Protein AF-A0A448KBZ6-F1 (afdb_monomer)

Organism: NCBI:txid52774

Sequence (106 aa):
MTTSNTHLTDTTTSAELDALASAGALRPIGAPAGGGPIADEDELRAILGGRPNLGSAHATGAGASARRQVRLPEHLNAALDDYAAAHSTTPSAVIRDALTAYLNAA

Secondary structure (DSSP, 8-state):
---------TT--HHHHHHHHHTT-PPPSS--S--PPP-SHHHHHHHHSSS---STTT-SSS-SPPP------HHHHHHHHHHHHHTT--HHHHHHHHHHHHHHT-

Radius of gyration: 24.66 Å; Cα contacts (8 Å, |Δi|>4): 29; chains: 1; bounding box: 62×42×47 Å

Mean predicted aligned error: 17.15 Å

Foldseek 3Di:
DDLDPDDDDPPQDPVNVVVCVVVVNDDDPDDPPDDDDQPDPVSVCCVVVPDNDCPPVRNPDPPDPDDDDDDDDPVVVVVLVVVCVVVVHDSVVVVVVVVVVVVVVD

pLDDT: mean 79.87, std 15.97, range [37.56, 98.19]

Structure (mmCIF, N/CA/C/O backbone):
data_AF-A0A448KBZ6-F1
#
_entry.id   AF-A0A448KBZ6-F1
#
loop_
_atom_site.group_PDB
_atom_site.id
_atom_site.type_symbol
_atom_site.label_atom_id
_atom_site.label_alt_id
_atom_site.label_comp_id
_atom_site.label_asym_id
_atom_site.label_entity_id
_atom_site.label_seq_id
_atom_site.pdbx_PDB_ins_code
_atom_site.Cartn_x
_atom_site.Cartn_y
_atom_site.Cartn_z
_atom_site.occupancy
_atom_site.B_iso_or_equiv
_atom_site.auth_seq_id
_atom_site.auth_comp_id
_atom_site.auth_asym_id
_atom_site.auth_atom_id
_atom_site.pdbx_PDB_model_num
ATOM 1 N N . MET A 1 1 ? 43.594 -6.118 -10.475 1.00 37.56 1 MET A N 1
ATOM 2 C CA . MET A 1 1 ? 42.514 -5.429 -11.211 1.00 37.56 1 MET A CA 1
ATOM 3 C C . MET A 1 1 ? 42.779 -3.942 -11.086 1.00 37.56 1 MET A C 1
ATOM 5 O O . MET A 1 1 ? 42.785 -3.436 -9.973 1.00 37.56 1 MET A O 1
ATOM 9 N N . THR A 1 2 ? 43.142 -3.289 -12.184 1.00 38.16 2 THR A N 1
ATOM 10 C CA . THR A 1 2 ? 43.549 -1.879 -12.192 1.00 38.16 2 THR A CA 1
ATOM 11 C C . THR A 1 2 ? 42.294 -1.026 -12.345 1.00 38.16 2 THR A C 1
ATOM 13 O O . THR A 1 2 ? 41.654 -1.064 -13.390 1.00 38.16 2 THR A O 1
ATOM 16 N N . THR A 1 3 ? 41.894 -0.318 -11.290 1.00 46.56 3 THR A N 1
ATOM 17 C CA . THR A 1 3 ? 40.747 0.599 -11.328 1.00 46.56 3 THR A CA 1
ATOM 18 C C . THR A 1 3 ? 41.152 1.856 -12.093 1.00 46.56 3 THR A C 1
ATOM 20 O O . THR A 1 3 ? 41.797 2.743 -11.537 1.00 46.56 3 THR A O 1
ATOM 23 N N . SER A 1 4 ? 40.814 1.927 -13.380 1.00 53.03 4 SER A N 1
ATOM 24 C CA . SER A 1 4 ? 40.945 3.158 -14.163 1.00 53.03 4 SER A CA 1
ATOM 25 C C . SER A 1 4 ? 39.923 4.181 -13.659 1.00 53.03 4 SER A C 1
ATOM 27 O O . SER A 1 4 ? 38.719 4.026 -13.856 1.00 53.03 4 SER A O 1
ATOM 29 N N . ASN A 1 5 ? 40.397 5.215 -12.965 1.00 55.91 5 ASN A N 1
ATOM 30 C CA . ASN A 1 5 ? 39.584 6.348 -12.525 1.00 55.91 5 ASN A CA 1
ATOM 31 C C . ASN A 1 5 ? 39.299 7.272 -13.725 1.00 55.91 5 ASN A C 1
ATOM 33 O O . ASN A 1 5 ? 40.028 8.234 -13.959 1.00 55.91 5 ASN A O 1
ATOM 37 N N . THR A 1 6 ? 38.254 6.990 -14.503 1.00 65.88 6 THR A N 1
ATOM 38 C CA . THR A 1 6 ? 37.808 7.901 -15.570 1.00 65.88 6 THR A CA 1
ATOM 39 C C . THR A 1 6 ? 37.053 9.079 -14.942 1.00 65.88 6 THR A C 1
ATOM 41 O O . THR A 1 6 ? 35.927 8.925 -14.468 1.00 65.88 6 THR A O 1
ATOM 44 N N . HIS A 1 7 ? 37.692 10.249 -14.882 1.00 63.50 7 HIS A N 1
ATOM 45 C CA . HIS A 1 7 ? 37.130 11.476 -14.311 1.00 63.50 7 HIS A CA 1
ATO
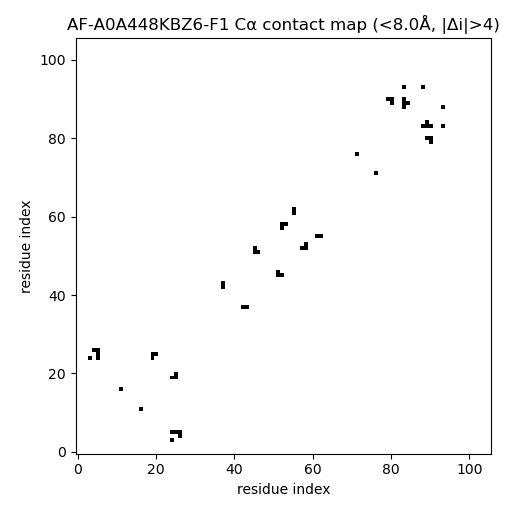M 46 C C . HIS A 1 7 ? 36.328 12.235 -15.380 1.00 63.50 7 HIS A C 1
ATOM 48 O O . HIS A 1 7 ? 36.896 13.002 -16.154 1.00 63.50 7 HIS A O 1
ATOM 54 N N . LEU A 1 8 ? 35.012 12.009 -15.433 1.00 76.38 8 LEU A N 1
ATOM 55 C CA . LEU A 1 8 ? 34.106 12.828 -16.243 1.00 76.38 8 LEU A CA 1
ATOM 56 C C . LEU A 1 8 ? 34.031 14.241 -15.642 1.00 76.38 8 LEU A C 1
ATOM 58 O O . LEU A 1 8 ? 33.948 14.396 -14.424 1.00 76.38 8 LEU A O 1
ATOM 62 N N . THR A 1 9 ? 34.062 15.263 -16.491 1.00 76.88 9 THR A N 1
ATOM 63 C CA . THR A 1 9 ? 33.862 16.673 -16.113 1.00 76.88 9 THR A CA 1
ATOM 64 C C . THR A 1 9 ? 32.546 17.196 -16.687 1.00 76.88 9 THR A C 1
ATOM 66 O O . THR A 1 9 ? 32.016 16.615 -17.636 1.00 76.88 9 THR A O 1
ATOM 69 N N . ASP A 1 10 ? 32.053 18.326 -16.175 1.00 76.25 10 ASP A N 1
ATOM 70 C CA . ASP A 1 10 ? 30.813 18.972 -16.649 1.00 76.25 10 ASP A CA 1
ATOM 71 C C . ASP A 1 10 ? 30.863 19.422 -18.127 1.00 76.25 10 ASP A C 1
ATOM 73 O O . ASP A 1 10 ? 29.839 19.781 -18.702 1.00 76.25 10 ASP A O 1
ATOM 77 N N . THR A 1 11 ? 32.041 19.376 -18.761 1.00 84.44 11 THR A N 1
ATOM 78 C CA . THR A 1 11 ? 32.258 19.713 -20.180 1.00 84.44 11 THR A CA 1
ATOM 79 C C . THR A 1 11 ? 32.384 18.474 -21.077 1.00 84.44 11 THR A C 1
ATOM 81 O O . THR A 1 11 ? 32.599 18.615 -22.278 1.00 84.44 11 THR A O 1
ATOM 84 N N . THR A 1 12 ? 32.273 17.260 -20.526 1.00 85.38 12 THR A N 1
ATOM 85 C CA . THR A 1 12 ? 32.422 16.023 -21.312 1.00 85.38 12 THR A CA 1
ATOM 86 C C . THR A 1 12 ? 31.323 15.946 -22.367 1.00 85.38 12 THR A C 1
ATOM 88 O O . THR A 1 12 ? 30.131 15.967 -22.049 1.00 85.38 12 THR A O 1
ATOM 91 N N . THR A 1 13 ? 31.717 15.858 -23.632 1.00 90.00 13 THR A N 1
ATOM 92 C CA . THR A 1 13 ? 30.785 15.821 -24.762 1.00 90.00 13 THR A CA 1
ATOM 93 C C . THR A 1 13 ? 30.189 14.424 -24.956 1.00 90.00 13 THR A C 1
ATOM 95 O O . THR A 1 13 ? 30.769 13.415 -24.556 1.00 90.00 13 THR A O 1
ATOM 98 N N . SER A 1 14 ? 29.041 14.333 -25.633 1.00 88.31 14 SER A N 1
ATOM 99 C CA . SER A 1 14 ? 28.403 13.043 -25.943 1.00 88.31 14 SER A CA 1
ATOM 100 C C . SER A 1 14 ? 29.295 12.117 -26.779 1.00 88.31 14 SER A C 1
ATOM 102 O O . SER A 1 14 ? 29.300 10.915 -26.552 1.00 88.31 14 SER A O 1
ATOM 104 N N . ALA A 1 15 ? 30.103 12.667 -27.691 1.00 91.50 15 ALA A N 1
ATOM 105 C CA . ALA A 1 15 ? 31.024 11.875 -28.508 1.00 91.50 15 ALA A CA 1
ATOM 106 C C . ALA A 1 15 ? 32.160 11.255 -27.675 1.00 91.50 15 ALA A C 1
ATOM 108 O O . ALA A 1 15 ? 32.561 10.114 -27.903 1.00 91.50 15 ALA A O 1
ATOM 109 N N . GLU A 1 16 ? 32.665 11.989 -26.683 1.00 88.38 16 GLU A N 1
ATOM 110 C CA . GLU A 1 16 ? 33.660 11.469 -25.741 1.00 88.38 16 GLU A CA 1
ATOM 111 C C . GLU A 1 16 ? 33.055 10.382 -24.842 1.00 88.38 16 GLU A C 1
ATOM 113 O O . GLU A 1 16 ? 33.708 9.371 -24.577 1.00 88.38 16 GLU A O 1
ATOM 118 N N . LEU A 1 17 ? 31.789 10.535 -24.432 1.00 87.56 17 LEU A N 1
ATOM 119 C CA . LEU A 1 17 ? 31.056 9.496 -23.700 1.00 87.56 17 LEU A CA 1
ATO
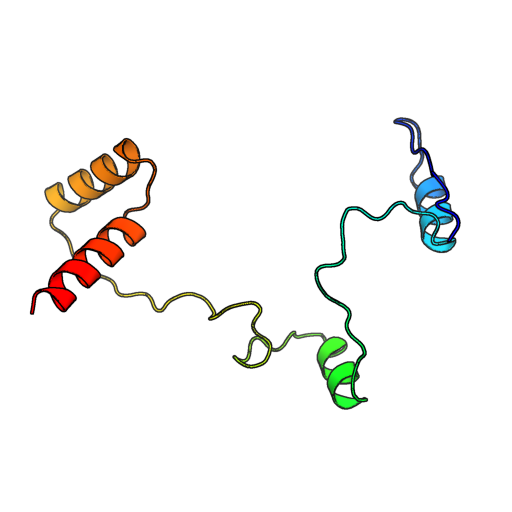M 120 C C . LEU A 1 17 ? 30.878 8.221 -24.530 1.00 87.56 17 LEU A C 1
ATOM 122 O O . LEU A 1 17 ? 31.131 7.131 -24.014 1.00 87.56 17 LEU A O 1
ATOM 126 N N . ASP A 1 18 ? 30.509 8.342 -25.806 1.00 89.44 18 ASP A N 1
ATOM 127 C CA . ASP A 1 18 ? 30.346 7.197 -26.710 1.00 89.44 18 ASP A CA 1
ATOM 128 C C . ASP A 1 18 ? 31.666 6.445 -26.928 1.00 89.44 18 ASP A C 1
ATOM 130 O O . ASP A 1 18 ? 31.696 5.208 -26.946 1.00 89.44 18 ASP A O 1
ATOM 134 N N . ALA A 1 19 ? 32.782 7.172 -27.035 1.00 90.12 19 ALA A N 1
ATOM 135 C CA . ALA A 1 19 ? 34.110 6.
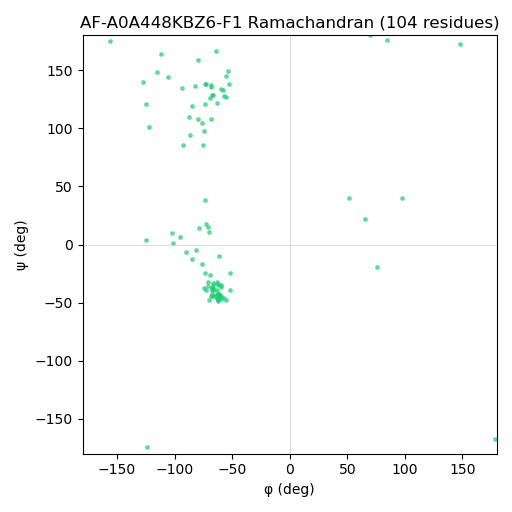573 -27.140 1.00 90.12 19 ALA A CA 1
ATOM 136 C C . ALA A 1 19 ? 34.485 5.794 -25.867 1.00 90.12 19 ALA A C 1
ATOM 138 O O . ALA A 1 19 ? 34.974 4.663 -25.948 1.00 90.12 19 ALA A O 1
ATOM 139 N N . LEU A 1 20 ? 34.206 6.356 -24.687 1.00 89.19 20 LEU A N 1
ATOM 140 C CA . LEU A 1 20 ? 34.437 5.685 -23.405 1.00 89.19 20 LEU A CA 1
ATOM 141 C C . LEU A 1 20 ? 33.528 4.463 -23.213 1.00 89.19 20 LEU A C 1
ATOM 143 O O . LEU A 1 20 ? 33.988 3.447 -22.686 1.00 89.19 20 LEU A O 1
ATOM 147 N N . ALA A 1 21 ? 32.270 4.536 -23.657 1.00 85.94 21 ALA A N 1
ATOM 148 C CA . ALA A 1 21 ? 31.326 3.419 -23.635 1.00 85.94 21 ALA A CA 1
ATOM 149 C C . ALA A 1 21 ? 31.819 2.265 -24.513 1.00 85.94 21 ALA A C 1
ATOM 151 O O . ALA A 1 21 ? 31.899 1.124 -24.056 1.00 85.94 21 ALA A O 1
ATOM 152 N N . SER A 1 22 ? 32.227 2.584 -25.742 1.00 88.88 22 SER A N 1
ATOM 153 C CA . SER A 1 22 ? 32.749 1.615 -26.711 1.00 88.88 22 SER A CA 1
ATOM 154 C C . SER A 1 22 ? 34.042 0.950 -26.228 1.00 88.88 22 SER A C 1
ATOM 156 O O . SER A 1 22 ? 34.263 -0.232 -26.477 1.00 88.88 22 SER A O 1
ATOM 158 N N . ALA A 1 23 ? 34.883 1.690 -25.500 1.00 88.31 23 ALA A N 1
ATOM 159 C CA . ALA A 1 23 ? 36.110 1.176 -24.894 1.00 88.31 23 ALA A CA 1
ATOM 160 C C . ALA A 1 23 ? 35.886 0.433 -23.559 1.00 88.31 23 ALA A C 1
ATOM 162 O O . ALA A 1 23 ? 36.846 -0.079 -22.984 1.00 88.31 23 ALA A O 1
ATOM 163 N N . GLY A 1 24 ? 34.654 0.397 -23.032 1.00 84.75 24 GLY A N 1
ATOM 164 C CA . GLY A 1 24 ? 34.349 -0.202 -21.727 1.00 84.75 24 GLY A CA 1
ATOM 165 C C . GLY A 1 24 ? 34.986 0.532 -20.539 1.00 84.75 24 GLY A C 1
ATOM 166 O O . GLY A 1 24 ? 35.172 -0.053 -19.475 1.00 84.75 24 GLY A O 1
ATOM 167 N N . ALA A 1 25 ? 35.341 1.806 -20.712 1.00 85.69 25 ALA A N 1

----------------

INSTRUCTIONS TO FOLLOW: Take the listing above and repeat exactly the lines from the one containing "ATOM 27 O O" through the one containing "ATOM 41 O O", both included.

ANSWER TO THIS EXERCISE:
ATOM 27 O O . SER A 1 4 ? 38.719 4.026 -13.856 1.00 53.03 4 SER A O 1
ATOM 29 N N . ASN A 1 5 ? 40.397 5.215 -12.965 1.00 55.91 5 ASN A N 1
ATOM 30 C CA . ASN A 1 5 ? 39.584 6.348 -12.525 1.00 55.91 5 ASN A CA 1
ATOM 31 C C . ASN A 1 5 ? 39.299 7.272 -13.725 1.00 55.91 5 ASN A C 1
ATOM 33 O O . ASN A 1 5 ? 40.028 8.234 -13.959 1.00 55.91 5 ASN A O 1
ATOM 37 N N . THR A 1 6 ? 38.254 6.990 -14.503 1.00 65.88 6 THR A N 1
ATOM 38 C CA . THR A 1 6 ? 37.808 7.901 -15.570 1.00 65.88 6 THR A CA 1
ATOM 39 C C . THR A 1 6 ? 37.053 9.079 -14.942 1.00 65.88 6 THR A C 1
ATOM 41 O O . THR A 1 6 ? 35.927 8.925 -14.468 1.00 65.88 6 THR A O 1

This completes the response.